How to derive the following formula:

where $\sigma(y)$ is the standard deviation of $y$ (dependent variable), and $\rho(x,y)^2$ is correlation between $x$ and $y$ squared, $\sigma(\epsilon)$ the standard deviation of the error.

$$ \sigma(\epsilon) = \sigma(y) \sqrt{1-\rho(x,y)^2} $$

if $y = a +bx + \epsilon$.

Comp_Warrior
  • 2,075
  • 1
  • 20
  • 35
Mauro Augusto
  • 489
  • 6
  • 13
  • 1
    The answer at http://stats.stackexchange.com/a/1448 includes an illustration showing this result is merely the Pythagorean Theorem. – whuber Aug 30 '13 at 21:46
  • This reads like a standard textbook question.

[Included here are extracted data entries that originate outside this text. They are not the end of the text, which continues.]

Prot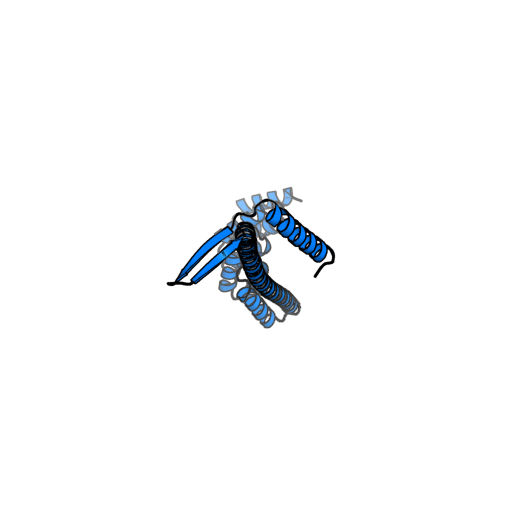ein AF-A0A382G0H4-F1 (afdb_monomer_lite)

InterPro domains:
  IPR011990 Tetratricopeptide-like helical domain superfamily [G3DSA:1.25.40.10] (64-218)
  IPR011990 Tetratricopeptide-like helical domain superfamily [SSF48452] (85-215)
  IPR019734 Tetratricopeptide repeat [PS50005] (88-121)
  IPR019734 Tetratricopeptide repeat [PS50005] (122-155)
  IPR019734 Tetratricopeptide repeat [SM00028] (88-121)
  IPR019734 Tetratricopeptide repeat [SM00028] (122-155)
  IPR019734 Tetratricopeptide repeat [SM00028] (156-189)

Structure (mmCIF, N/CA/C/O backbone):
data_AF-A0A382G0H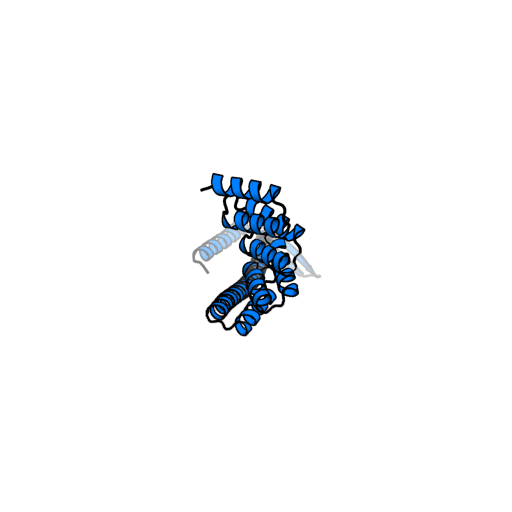4-F1
#
_entry.id   AF-A0A382G0H4-F1
#
loop_
_atom_site.group_PDB
_atom_site.id
_atom_site.type_symbol
_atom_site.label_atom_id
_atom_site.label_alt_id
_atom_site.label_comp_id
_atom_site.label_asym_id
_atom_site.label_entity_id
_atom_site.label_seq_id
_atom_site.pdbx_PDB_ins_code
_atom_site.Cartn_x
_atom_site.Cartn_y
_atom_site.Cartn_z
_atom_site.occupancy
_atom_site.B_iso_or_equiv
_atom_site.auth_seq_id
_atom_site.auth_comp_id
_atom_site.auth_asym_id
_atom_site.auth_atom_id
_atom_site.pdbx_PDB_model_num
ATOM 1 N N . VAL A 1 1 ? -27.866 -7.257 52.439 1.00 52.38 1 VAL A N 1
ATOM 2 C CA . VAL A 1 1 ? -27.111 -6.586 53.526 1.00 52.38 1 VAL A CA 1
ATOM 3 C C . VAL A 1 1 ? -26.127 -7.596 54.090 1.00 52.38 1 VAL A C 1
ATOM 5 O O . VAL A 1 1 ? -26.541 -8.709 54.379 1.00 52.38 1 VAL A O 1
ATOM 8 N N . SER A 1 2 ? -24.834 -7.273 54.139 1.00 75.44 2 SER A N 1
ATOM 9 C CA . SER A 1 2 ? -23.811 -8.191 54.664 1.00 75.44 2 SER A CA 1
ATOM 10 C C . SER A 1 2 ? -23.926 -8.290 56.189 1.00 75.44 2 SER A C 1
ATOM 12 O O . SER A 1 2 ? -24.222 -7.288 56.835 1.00 75.44 2 SER A O 1
ATOM 14 N N . PHE A 1 3 ? -23.655 -9.458 56.782 1.00 86.00 3 PHE A N 1
ATOM 15 C CA . PHE A 1 3 ? -23.614 -9.647 58.244 1.00 86.00 3 PHE A CA 1
ATOM 16 C C . PHE A 1 3 ? -22.713 -8.610 58.943 1.00 86.00 3 PHE A C 1
ATOM 18 O O . PHE A 1 3 ? -23.060 -8.076 59.994 1.00 86.00 3 PHE A O 1
ATOM 25 N N . LYS A 1 4 ? -21.608 -8.214 58.292 1.00 79.81 4 LYS A N 1
ATOM 26 C CA . LYS A 1 4 ? -20.722 -7.140 58.772 1.00 79.81 4 LYS A CA 1
ATOM 27 C C . LYS A 1 4 ? -21.429 -5.783 58.866 1.00 79.81 4 LYS A C 1
ATOM 29 O O . LYS A 1 4 ? -21.176 -5.029 59.796 1.00 79.81 4 LYS A O 1
ATOM 34 N N . SER A 1 5 ? -22.336 -5.477 57.938 1.00 70.25 5 SER A N 1
ATOM 35 C CA . SER A 1 5 ? -23.100 -4.223 57.934 1.00 70.25 5 SER A CA 1
ATOM 36 C C . SER A 1 5 ? -24.075 -4.137 59.111 1.00 70.25 5 SER A C 1
ATOM 38 O O . SER A 1 5 ? -24.280 -3.053 59.645 1.00 70.25 5 SER A O 1
ATOM 40 N N . ILE A 1 6 ? -24.637 -5.272 59.542 1.00 82.88 6 ILE A N 1
ATOM 41 C CA . ILE A 1 6 ? -25.563 -5.340 60.682 1.00 82.88 6 ILE A CA 1
ATOM 42 C C . ILE A 1 6 ? -24.813 -5.083 61.997 1.00 82.88 6 ILE A C 1
ATOM 44 O O . ILE A 1 6 ? -25.266 -4.283 62.808 1.00 82.88 6 ILE A O 1
ATOM 48 N N . ILE A 1 7 ? -23.634 -5.690 62.183 1.00 88.69 7 ILE A N 1
ATOM 49 C CA . ILE A 1 7 ? -22.802 -5.477 63.383 1.00 88.69 7 ILE A CA 1
ATOM 50 C C . ILE A 1 7 ? -22.368 -4.011 63.506 1.00 88.69 7 ILE A C 1
ATOM 52 O O . ILE A 1 7 ? -22.467 -3.428 64.583 1.00 88.69 7 ILE A O 1
ATOM 56 N N . ILE A 1 8 ? -21.925 -3.398 62.403 1.00 79.31 8 ILE A N 1
ATOM 57 C CA . ILE A 1 8 ? -21.518 -1.985 62.387 1.00 79.31 8 ILE A CA 1
ATOM 58 C C . ILE A 1 8 ? -22.703 -1.081 62.745 1.00 79.31 8 ILE A C 1
ATOM 60 O O . ILE A 1 8 ? -22.550 -0.159 63.541 1.00 79.31 8 ILE A O 1
ATOM 64 N N . PHE A 1 9 ? -23.893 -1.363 62.208 1.00 80.06 9 PHE A N 1
ATOM 65 C CA . PHE A 1 9 ? -25.100 -0.605 62.532 1.00 80.06 9 PHE A CA 1
ATOM 66 C C . PHE A 1 9 ? -25.438 -0.677 64.028 1.00 80.06 9 PHE A C 1
ATOM 68 O O . PHE A 1 9 ? -25.633 0.358 64.661 1.00 80.06 9 PHE A O 1
ATOM 75 N N . ILE A 1 10 ? -25.431 -1.881 64.610 1.00 81.56 10 ILE A N 1
ATOM 76 C CA . ILE A 1 10 ? -25.701 -2.083 66.041 1.00 81.56 10 ILE A CA 1
ATOM 77 C C . ILE A 1 10 ? -24.675 -1.336 66.906 1.00 81.56 10 ILE A C 1
ATOM 79 O O . ILE A 1 10 ? -25.057 -0.674 67.869 1.00 81.56 10 ILE A O 1
ATOM 83 N N . PHE A 1 11 ? -23.390 -1.382 66.543 1.00 86.56 11 PHE A N 1
ATOM 84 C CA . PHE A 1 11 ? -22.334 -0.651 67.246 1.00 86.56 11 PHE A CA 1
ATOM 85 C C . PHE A 1 11 ? -22.584 0.864 67.253 1.00 86.56 11 PHE A C 1
ATOM 87 O O . PHE A 1 11 ? -22.510 1.484 68.309 1.00 86.56 11 PHE A O 1
ATOM 94 N N . PHE A 1 12 ? -22.938 1.460 66.110 1.00 79.88 12 PHE A N 1
ATOM 95 C CA . PHE A 1 12 ? -23.222 2.898 66.027 1.00 79.88 12 PHE A CA 1
ATOM 96 C C . PHE A 1 12 ? -24.489 3.306 66.784 1.00 79.88 12 PHE A C 1
ATOM 98 O O . PHE A 1 12 ? -24.506 4.375 67.391 1.00 79.88 12 PHE A O 1
ATOM 105 N N . VAL A 1 13 ? -25.525 2.462 66.797 1.00 80.06 13 VAL A N 1
ATOM 106 C CA . VAL A 1 13 ? -26.732 2.699 67.606 1.00 80.06 13 VAL A CA 1
ATOM 107 C C . VAL A 1 13 ? -26.384 2.706 69.095 1.00 80.06 13 VAL A C 1
ATOM 109 O O . VAL A 1 13 ? -26.724 3.657 69.795 1.00 80.06 13 VAL A O 1
ATOM 112 N N . LEU A 1 14 ? -25.647 1.699 69.575 1.00 82.62 14 LEU A N 1
ATOM 113 C CA . LEU A 1 14 ? -25.214 1.628 70.975 1.00 82.62 14 LEU A CA 1
ATOM 114 C C . LEU A 1 14 ? -24.293 2.794 71.354 1.00 82.62 14 LEU A C 1
ATOM 116 O O . LEU A 1 14 ? -24.455 3.385 72.420 1.00 82.62 14 LEU A O 1
ATOM 120 N N . LEU A 1 15 ? -23.369 3.165 70.467 1.00 80.75 15 LEU A N 1
ATOM 121 C CA . LEU A 1 15 ? -22.464 4.293 70.663 1.00 80.75 15 LEU A CA 1
ATOM 122 C C . LEU A 1 15 ? -23.224 5.629 70.718 1.00 80.75 15 LEU A C 1
ATOM 124 O O . LEU A 1 15 ? -22.928 6.467 71.566 1.00 80.75 15 LEU A O 1
ATOM 128 N N . SER A 1 16 ? -24.241 5.811 69.869 1.00 72.50 16 SER A N 1
ATOM 129 C CA . SER A 1 16 ? -25.117 6.989 69.890 1.00 72.50 16 SER A CA 1
ATOM 130 C C . SER A 1 16 ? -25.909 7.087 71.193 1.00 72.50 16 SER A C 1
ATOM 132 O O . SER A 1 16 ? -26.017 8.173 71.758 1.00 72.50 16 SER A O 1
ATOM 134 N N . VAL A 1 17 ? -26.448 5.966 71.684 1.00 79.06 17 VAL A N 1
ATOM 135 C CA . VAL A 1 17 ? -27.155 5.911 72.973 1.00 79.06 17 VAL A CA 1
ATOM 136 C C . VAL A 1 17 ? -26.199 6.254 74.117 1.00 79.06 17 VAL A C 1
ATOM 138 O O . VAL A 1 17 ? -26.518 7.099 74.947 1.00 79.06 17 VAL A O 1
ATOM 141 N N . TYR A 1 18 ? -24.999 5.672 74.127 1.00 81.50 18 TYR A N 1
ATOM 142 C CA . TYR A 1 18 ? -23.977 5.943 75.140 1.00 81.50 18 TYR A CA 1
ATOM 143 C C . TYR A 1 18 ? -23.572 7.426 75.190 1.00 81.50 18 TYR A C 1
ATOM 145 O O . TYR A 1 18 ? -23.560 8.033 76.260 1.00 81.50 18 TYR A O 1
ATOM 153 N N . PHE A 1 19 ? -23.310 8.049 74.038 1.00 73.69 19 PHE A N 1
ATOM 154 C CA . PHE A 1 19 ? -22.972 9.473 73.992 1.00 73.69 19 PHE A CA 1
ATOM 155 C C . PHE A 1 19 ? -24.142 10.399 74.338 1.00 73.69 19 PHE A C 1
ATOM 157 O O . PHE A 1 19 ? -23.893 11.494 74.843 1.00 73.69 19 PHE A O 1
ATOM 164 N N . SER A 1 20 ? -25.390 9.968 74.118 1.00 72.56 20 SER A N 1
ATOM 165 C CA . SER A 1 20 ? -26.579 10.704 74.564 1.00 72.56 20 SER A CA 1
ATOM 166 C C . SER A 1 20 ? -26.647 10.815 76.087 1.00 72.56 20 SER A C 1
ATOM 168 O O . SER A 1 20 ? -27.095 11.837 76.594 1.00 72.56 20 SER A O 1
ATOM 170 N N . PHE A 1 21 ? -26.187 9.794 76.817 1.00 78.94 21 PHE A N 1
ATOM 171 C CA . PHE A 1 21 ? -26.101 9.855 78.279 1.00 78.94 21 PHE A CA 1
ATOM 172 C C . PHE A 1 21 ? -24.959 10.755 78.762 1.00 78.94 21 PHE A C 1
ATOM 174 O O . PHE A 1 21 ? -25.092 11.411 79.790 1.00 78.94 21 PHE A O 1
ATOM 181 N N . LEU A 1 22 ? -23.846 10.804 78.023 1.00 77.25 22 LEU A N 1
ATOM 182 C CA . LEU A 1 22 ? -22.690 11.635 78.376 1.00 77.25 22 LEU A CA 1
ATOM 183 C C . LEU A 1 22 ? -22.884 13.124 78.059 1.00 77.25 22 LEU A C 1
ATOM 185 O O . LEU A 1 22 ? -22.240 13.959 78.685 1.00 77.25 22 LEU A O 1
ATOM 189 N N . ASN A 1 23 ? -23.748 13.462 77.098 1.00 69.06 23 ASN A N 1
ATOM 190 C CA . ASN A 1 23 ? -24.004 14.837 76.666 1.00 69.06 23 ASN A CA 1
ATOM 191 C C . ASN A 1 23 ? -25.517 15.121 76.653 1.00 69.06 23 ASN A C 1
ATOM 193 O O . ASN A 1 23 ? -26.131 15.089 75.585 1.00 69.06 23 ASN A O 1
ATOM 197 N N . PRO A 1 24 ? -26.124 15.427 77.814 1.00 72.44 24 PRO A N 1
ATOM 198 C CA . PRO A 1 24 ? -27.562 15.671 77.938 1.00 72.44 24 PRO A CA 1
ATOM 199 C C . PRO A 1 24 ? -27.994 17.050 77.410 1.00 72.44 24 PRO A C 1
ATOM 201 O O . PRO A 1 24 ? -29.149 17.429 77.557 1.00 72.44 24 PRO A O 1
ATOM 204 N N . HIS A 1 25 ? -27.075 17.831 76.835 1.00 76.69 25 HIS A N 1
ATOM 205 C CA . HIS A 1 25 ? -27.379 19.156 76.311 1.00 76.69 25 HIS A CA 1
ATOM 206 C C . HIS A 1 25 ? -28.291 19.062 75.082 1.00 76.69 25 HIS A C 1
ATOM 208 O O . HIS A 1 25 ? -27.934 18.489 74.044 1.00 76.69 25 HIS A O 1
ATOM 214 N N . GLU A 1 26 ? -29.471 19.652 75.220 1.00 78.44 26 GLU A N 1
ATOM 215 C CA . GLU A 1 26 ? -30.471 19.776 74.169 1.00 78.44 26 GLU A CA 1
ATOM 216 C C . GLU A 1 26 ? -30.287 21.092 73.410 1.00 78.44 26 GLU A C 1
ATOM 218 O O . GLU A 1 26 ? -29.771 22.080 73.937 1.00 78.44 26 GLU A O 1
ATOM 223 N N . VAL A 1 27 ? -30.663 21.079 72.136 1.00 81.31 27 VAL A N 1
ATOM 224 C CA . VAL A 1 27 ? -30.616 22.235 71.246 1.00 81.31 27 VAL A CA 1
ATOM 225 C C . VAL A 1 27 ? -32.032 22.537 70.780 1.00 81.31 27 VAL A C 1
ATOM 227 O O . VAL A 1 27 ? -32.714 21.661 70.240 1.00 81.31 27 VAL A O 1
ATOM 230 N N . ASP A 1 28 ? -32.433 23.794 70.943 1.00 79.88 28 ASP A N 1
ATOM 231 C CA . ASP A 1 28 ? -33.751 24.278 70.551 1.00 79.88 28 ASP A CA 1
ATOM 232 C C . ASP A 1 28 ? -33.707 24.762 69.105 1.00 79.88 28 ASP A C 1
ATOM 234 O O . ASP A 1 28 ? -33.083 25.773 68.774 1.00 79.88 28 ASP A O 1
ATOM 238 N N . ILE A 1 29 ? -34.375 24.031 68.213 1.00 80.06 29 ILE A N 1
ATOM 239 C CA . ILE A 1 29 ? -34.471 24.407 66.802 1.00 80.06 29 ILE A CA 1
ATOM 240 C C . ILE A 1 29 ? -35.828 25.062 66.562 1.00 80.06 29 ILE A C 1
ATOM 242 O O . ILE A 1 29 ? -36.865 24.393 66.558 1.00 80.06 29 ILE A O 1
ATOM 246 N N . HIS A 1 30 ? -35.823 26.375 66.340 1.00 82.12 30 HIS A N 1
ATOM 247 C CA . HIS A 1 30 ? -37.019 27.151 66.020 1.00 82.12 30 HIS A CA 1
ATOM 248 C C . HIS A 1 30 ? -37.256 27.160 64.503 1.00 82.12 30 HIS A C 1
ATOM 250 O O . HIS A 1 30 ? -36.470 27.736 63.756 1.00 82.12 30 HIS A O 1
ATOM 256 N N . PHE A 1 31 ? -38.338 26.526 64.037 1.00 72.12 31 PHE A N 1
ATOM 257 C CA . PHE A 1 31 ? -38.636 26.407 62.599 1.00 72.12 31 PHE A CA 1
ATOM 258 C C . PHE A 1 31 ? -39.571 27.506 62.071 1.00 72.12 31 PHE A C 1
ATOM 260 O O . PHE A 1 31 ? -39.387 27.988 60.957 1.00 72.12 31 PHE A O 1
ATOM 267 N N . ALA A 1 32 ? -40.586 27.895 62.846 1.00 75.12 32 ALA A N 1
ATOM 268 C CA . ALA A 1 32 ? -41.518 28.985 62.536 1.00 75.12 32 ALA A CA 1
ATOM 269 C C . ALA A 1 32 ? -42.306 29.370 63.799 1.00 75.12 32 ALA A C 1
ATOM 271 O O . ALA A 1 32 ? -42.308 28.605 64.766 1.00 75.12 32 ALA A O 1
ATOM 272 N N . GLN A 1 33 ? -42.972 30.536 63.783 1.00 67.56 33 GLN A N 1
ATOM 273 C CA . GLN A 1 33 ? -43.710 31.129 64.913 1.00 67.56 33 GLN A CA 1
ATOM 274 C C . GLN A 1 33 ? -44.434 30.078 65.778 1.00 67.56 33 GLN A C 1
ATOM 276 O O . GLN A 1 33 ? -45.454 29.515 65.386 1.00 67.56 33 GLN A O 1
ATOM 281 N N . GLY A 1 34 ? -43.868 29.820 66.962 1.00 72.06 34 GLY A N 1
ATOM 282 C CA . GLY A 1 34 ? -44.442 28.965 68.003 1.00 72.06 34 GLY A CA 1
ATOM 283 C C . GLY A 1 34 ? -44.065 27.479 67.971 1.00 72.06 34 GLY A C 1
ATOM 284 O O . GLY A 1 34 ? -44.500 26.756 68.860 1.00 72.06 34 GLY A O 1
ATOM 285 N N . ARG A 1 35 ? -43.272 26.994 67.002 1.00 72.81 35 ARG A N 1
ATOM 286 C CA . ARG A 1 35 ? -42.815 25.589 66.968 1.00 72.81 35 ARG A CA 1
ATOM 287 C C . ARG A 1 35 ? -41.302 25.483 67.151 1.00 72.81 35 ARG A C 1
ATOM 289 O O . ARG A 1 35 ? -40.535 25.794 66.236 1.00 72.81 35 ARG A O 1
ATOM 296 N N . SER A 1 36 ? -40.901 25.018 68.331 1.00 77.94 36 SER A N 1
ATOM 297 C CA . SER A 1 36 ? -39.541 24.600 68.670 1.00 77.94 36 SER A CA 1
ATOM 298 C C . SER A 1 36 ? -39.483 23.086 68.845 1.00 77.94 36 SER A C 1
ATOM 300 O O . SER A 1 36 ? -40.392 22.486 69.417 1.00 77.94 36 SER A O 1
ATOM 302 N N . PHE A 1 37 ? -38.414 22.472 68.346 1.00 78.81 37 PHE A N 1
ATOM 303 C CA . PHE A 1 37 ? -38.080 21.083 68.647 1.00 78.81 37 PHE A CA 1
ATOM 304 C C . PHE A 1 37 ? -36.863 21.048 69.560 1.00 78.81 37 PHE A C 1
ATOM 306 O O . PHE A 1 37 ? -35.849 21.670 69.246 1.00 78.81 37 PHE A O 1
ATOM 313 N N . HIS A 1 38 ? -36.976 20.292 70.647 1.00 79.25 38 HIS A N 1
ATOM 314 C CA . HIS A 1 38 ? -35.876 19.995 71.555 1.00 79.25 38 HIS A CA 1
ATOM 315 C C . HIS A 1 38 ? -35.211 18.709 71.073 1.00 79.25 38 HIS A C 1
ATOM 317 O O . HIS A 1 38 ? -35.837 17.646 71.050 1.00 79.25 38 HIS A O 1
ATOM 323 N N . LEU A 1 39 ? -33.974 18.815 70.592 1.00 78.62 39 LEU A N 1
ATOM 324 C CA . LEU A 1 39 ? -33.223 17.672 70.083 1.00 78.62 39 LEU A CA 1
ATOM 325 C C . LEU A 1 39 ? -31.893 17.552 70.828 1.00 78.62 39 LEU A C 1
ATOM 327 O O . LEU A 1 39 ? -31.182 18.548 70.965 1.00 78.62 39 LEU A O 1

In what context does this question arise (i.e. what are you doing that it would lead you to ask this?) – Glen_b Aug 31 '13 at 00:14
  • Thank you so much everyone this really helped me out (to Comp_Warrior for editing it and for those who answered). This was a question in the lecture notes I had and I tried for about an hour to get it but because the textbook I use focuses more on the estimates and not true value of a regression I was getting confused. Thanks again. – Mauro Augusto Aug 31 '13 at 10:36

2 Answers2

3

Since $X$ and $\epsilon$ are supposed to be independent and so uncorrelated, you can subtract the means, square and average to give $\sigma^2_Y = b^2 \sigma^2_X + \sigma^2_\epsilon$.

But $b^2 \sigma^2_X = \rho_{X,Y}^2 \sigma^2_Y$ so you can substitute and rearrange to get your result.

Henry
  • 30,848
  • 1
  • 63
  • 107
2

And here is a really explicit derivation:

For simplicity assume that $a=0$ and that your data is mean adjusted: $E[x]=0; E[y]=0$:

$$\epsilon=y-\beta x$$ $$E[\epsilon]=E[y]-E[x]\beta=0$$

So you get the formula for the variance of $\epsilon$: $$Var[\epsilon]=E[(y-\beta x)^2]$$ $$=E[y^2-2y\beta x+\beta^2 x^2]$$ $$=E[y^2]-2\beta E[xy]+\beta^2E[x^2]$$ $$=\sigma_y^2-2\beta \sigma_{xy}+\beta^2 \sigma_x^2$$

And about the slope coefficient $\beta$ you know: $$\beta=\frac{\sigma_{xy}}{\sigma_x^2}$$ Then insert this in the last formula: $$Var[\epsilon]=\sigma_y^2-2\frac{\sigma_{xy}}{\sigma_x^2}\sigma_{xy}+\frac{\sigma_{xy}^2}{\sigma_x^2 \sigma_x^2}\sigma_x^2$$

Then expand the last two terms with $\frac{\sigma_y^2}{\sigma_y^2}$ to get: $$Var[\epsilon]=\sigma_y^2-2\frac{\sigma_{xy}^2}{\sigma_x^2} \frac{\sigma_y^2}{\sigma_y^2}+\frac{\sigma_{xy}^2}{\sigma_x^2 \sigma_x^2}\sigma_x^2 \frac{\sigma_y^2}{\sigma_y^2}$$ $$=\sigma_y^2-2\rho_{xy}^2\sigma_y^2+\rho_{xy}^2\sigma_y^2$$ $$=\sigma_y^2-\rho_{xy}^2\sigma_y^2=\sigma_y^2(1-\rho_{xy}^2)$$

And finally: $$\sqrt{Var[\epsilon]}=\sigma_\epsilon=\sigma_y\sqrt{(1-\rho_{xy}^2)}$$

DatamineR
  • 1,477
  • 3
  • 18
  • 25